Because after all...

The opposite of addiction isn’t sobriety, the opposite of addiction is connection
— Johann Hari

We don’t claim to have all the answers to such complex issues as addiction and loneliness, but we do hope to set an example for other communities through the work we do here at Boise Vertical Farm.

We understand how difficult it can be for a person to reenter the “real world” following a battle with addiction. The stigma surrounding addiction presents one of the greatest barriers to living a connected, fulfilling life post-recovery.

Society tends to overestimate the appeal of drug use to a former addict and underestimate the power of letting them know someone cares about them and is willing to advocate for them. Things like housing and job opportunities can be especially difficult to procure. 
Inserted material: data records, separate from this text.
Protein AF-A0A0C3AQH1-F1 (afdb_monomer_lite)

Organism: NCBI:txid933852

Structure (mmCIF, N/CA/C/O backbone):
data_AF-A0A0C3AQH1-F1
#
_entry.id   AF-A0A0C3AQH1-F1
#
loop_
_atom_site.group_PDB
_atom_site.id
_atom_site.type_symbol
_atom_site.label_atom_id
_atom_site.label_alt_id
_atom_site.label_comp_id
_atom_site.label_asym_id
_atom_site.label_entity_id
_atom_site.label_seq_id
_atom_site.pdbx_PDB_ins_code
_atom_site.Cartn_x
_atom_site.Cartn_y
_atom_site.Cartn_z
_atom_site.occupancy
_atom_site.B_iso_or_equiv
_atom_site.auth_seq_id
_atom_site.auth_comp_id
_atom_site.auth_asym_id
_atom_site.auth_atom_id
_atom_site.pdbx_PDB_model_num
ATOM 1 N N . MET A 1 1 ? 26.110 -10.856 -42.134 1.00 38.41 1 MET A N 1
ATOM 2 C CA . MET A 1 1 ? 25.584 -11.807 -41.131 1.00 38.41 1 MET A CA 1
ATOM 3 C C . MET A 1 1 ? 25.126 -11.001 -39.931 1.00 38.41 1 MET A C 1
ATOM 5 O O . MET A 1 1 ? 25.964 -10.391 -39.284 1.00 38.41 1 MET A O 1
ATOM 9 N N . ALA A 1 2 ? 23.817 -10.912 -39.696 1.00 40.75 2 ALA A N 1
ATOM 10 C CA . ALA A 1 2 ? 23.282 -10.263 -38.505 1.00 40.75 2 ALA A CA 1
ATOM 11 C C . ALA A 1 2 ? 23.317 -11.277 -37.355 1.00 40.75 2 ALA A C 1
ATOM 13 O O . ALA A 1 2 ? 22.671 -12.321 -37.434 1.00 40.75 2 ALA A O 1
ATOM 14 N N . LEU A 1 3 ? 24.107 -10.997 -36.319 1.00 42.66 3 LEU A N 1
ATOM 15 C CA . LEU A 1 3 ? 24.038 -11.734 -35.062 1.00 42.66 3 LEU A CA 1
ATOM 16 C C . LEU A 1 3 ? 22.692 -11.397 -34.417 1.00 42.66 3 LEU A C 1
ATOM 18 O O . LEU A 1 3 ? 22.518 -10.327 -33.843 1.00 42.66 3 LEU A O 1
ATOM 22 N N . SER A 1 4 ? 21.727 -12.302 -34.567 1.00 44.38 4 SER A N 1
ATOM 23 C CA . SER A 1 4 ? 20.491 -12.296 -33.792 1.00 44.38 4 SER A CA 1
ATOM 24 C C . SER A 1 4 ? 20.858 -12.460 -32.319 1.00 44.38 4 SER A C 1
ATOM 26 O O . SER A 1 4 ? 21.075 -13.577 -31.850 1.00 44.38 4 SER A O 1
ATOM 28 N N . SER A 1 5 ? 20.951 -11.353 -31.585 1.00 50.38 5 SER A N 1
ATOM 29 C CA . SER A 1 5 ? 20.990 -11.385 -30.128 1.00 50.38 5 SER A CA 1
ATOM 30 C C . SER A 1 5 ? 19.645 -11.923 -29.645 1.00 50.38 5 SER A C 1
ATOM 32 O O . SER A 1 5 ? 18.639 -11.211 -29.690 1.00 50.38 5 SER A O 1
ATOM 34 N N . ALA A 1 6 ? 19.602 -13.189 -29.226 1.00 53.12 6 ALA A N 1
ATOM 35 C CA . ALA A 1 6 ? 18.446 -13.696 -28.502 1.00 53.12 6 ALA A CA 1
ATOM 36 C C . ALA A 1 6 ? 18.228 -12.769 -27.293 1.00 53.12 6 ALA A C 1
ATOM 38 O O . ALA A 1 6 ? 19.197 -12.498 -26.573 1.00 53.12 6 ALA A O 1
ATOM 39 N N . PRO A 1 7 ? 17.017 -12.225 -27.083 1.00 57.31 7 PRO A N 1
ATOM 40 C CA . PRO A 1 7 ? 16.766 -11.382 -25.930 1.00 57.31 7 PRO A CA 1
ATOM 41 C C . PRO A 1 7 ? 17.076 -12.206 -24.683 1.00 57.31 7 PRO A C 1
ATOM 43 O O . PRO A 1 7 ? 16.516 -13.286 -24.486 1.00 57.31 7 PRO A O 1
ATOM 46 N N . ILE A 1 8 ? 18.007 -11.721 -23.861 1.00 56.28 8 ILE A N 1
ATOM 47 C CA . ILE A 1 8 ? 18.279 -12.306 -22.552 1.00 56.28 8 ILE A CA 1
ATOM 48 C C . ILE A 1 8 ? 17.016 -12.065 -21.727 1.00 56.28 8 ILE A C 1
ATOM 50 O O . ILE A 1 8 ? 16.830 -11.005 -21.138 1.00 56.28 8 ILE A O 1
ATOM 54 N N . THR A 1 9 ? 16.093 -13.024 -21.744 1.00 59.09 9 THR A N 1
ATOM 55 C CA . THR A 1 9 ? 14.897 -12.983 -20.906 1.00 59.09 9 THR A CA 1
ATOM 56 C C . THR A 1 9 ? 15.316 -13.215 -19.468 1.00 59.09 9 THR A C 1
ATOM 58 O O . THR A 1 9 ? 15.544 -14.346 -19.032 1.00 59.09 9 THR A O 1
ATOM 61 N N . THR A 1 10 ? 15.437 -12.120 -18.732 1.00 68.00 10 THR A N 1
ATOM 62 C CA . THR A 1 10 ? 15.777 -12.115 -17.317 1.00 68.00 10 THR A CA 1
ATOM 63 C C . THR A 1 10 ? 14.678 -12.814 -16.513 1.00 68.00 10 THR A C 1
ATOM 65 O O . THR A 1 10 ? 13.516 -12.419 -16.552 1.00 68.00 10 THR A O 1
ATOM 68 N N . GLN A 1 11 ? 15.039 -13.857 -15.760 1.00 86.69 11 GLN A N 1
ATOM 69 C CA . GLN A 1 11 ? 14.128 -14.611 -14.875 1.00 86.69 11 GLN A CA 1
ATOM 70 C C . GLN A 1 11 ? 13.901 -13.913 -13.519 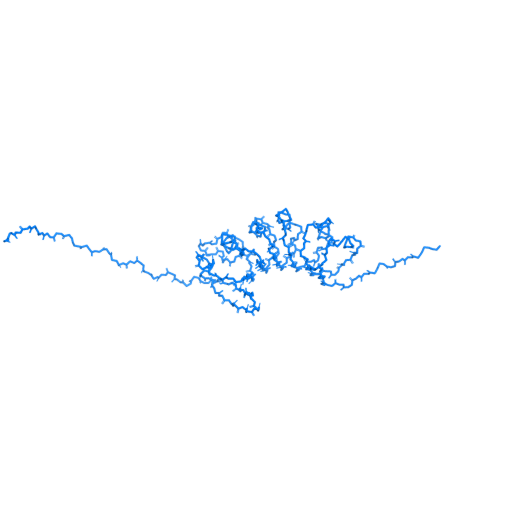1.00 86.69 11 GLN A C 1
ATOM 72 O O . GLN A 1 11 ? 13.420 -14.533 -12.573 1.00 86.69 11 GLN A O 1
ATOM 77 N N . ILE A 1 12 ? 14.292 -12.643 -13.401 1.00 92.19 12 ILE A N 1
ATOM 78 C CA . ILE A 1 12 ? 14.236 -11.885 -12.151 1.00 92.19 12 ILE A CA 1
ATOM 79 C C . ILE A 1 12 ? 12.775 -11.693 -11.747 1.00 92.19 12 ILE A C 1
ATOM 81 O O . ILE A 1 12 ? 11.985 -11.127 -12.499 1.00 92.19 12 ILE A O 1
ATOM 85 N N . GLN A 1 13 ? 12.444 -12.162 -10.544 1.00 95.38 13 GLN A N 1
ATOM 86 C CA . GLN A 1 13 ? 11.115 -12.011 -9.949 1.00 95.38 13 GLN A CA 1
ATOM 87 C C . GLN A 1 13 ? 11.044 -10.855 -8.953 1.00 95.38 13 GLN A C 1
ATOM 89 O O . GLN A 1 13 ? 9.977 -10.276 -8.773 1.00 95.38 13 GLN A O 1
ATOM 94 N N . PHE A 1 14 ? 12.172 -10.501 -8.336 1.00 96.44 14 PHE A N 1
ATOM 95 C CA . PHE A 1 14 ? 12.267 -9.433 -7.349 1.00 96.44 14 PHE A CA 1
ATOM 96 C C . PHE A 1 14 ? 13.432 -8.527 -7.702 1.00 96.44 14 PHE A C 1
ATOM 98 O O . PHE A 1 14 ? 14.560 -8.995 -7.864 1.00 96.44 14 PHE A O 1
ATOM 105 N N . LEU A 1 15 ? 13.147 -7.238 -7.819 1.00 95.38 15 LEU A N 1
ATOM 106 C CA . LEU A 1 15 ? 14.136 -6.221 -8.110 1.00 95.38 15 LEU A CA 1
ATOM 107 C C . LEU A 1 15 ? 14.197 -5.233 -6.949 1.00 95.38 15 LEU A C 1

By employing people in active substance abuse recovery, Boise Vertical Farms provides a safe community where individuals can not only find the sense of connection they’ve been missing, but gain valuable skills in life and in business, and rebuild a sense of trust within themselves and as part of a group.

We understand that recovery from addiction creates a positive ripple effect--it starts with the individual, but eventually extends to family members, the local community, and ultimately society at large. 

In addiction, as with COVID-19, we’re all in this together.

Our hope is that by the time we come out the other side of this crisis, we’ll be a little quicker to offer up that hug, that high-five, that shoulder to cry on.

Ideally we’ll all be a little more forthcoming with our genuine compliments and our words of encouragement, and share warm smiles more freely.

And with any luck, we’ll be ready and willing to usher in a chapter of human existence that recognizes human connection as the cornerstone of health and happiness that it truly is. 

Turns out, those little things we take for granted? They’re not so little after all.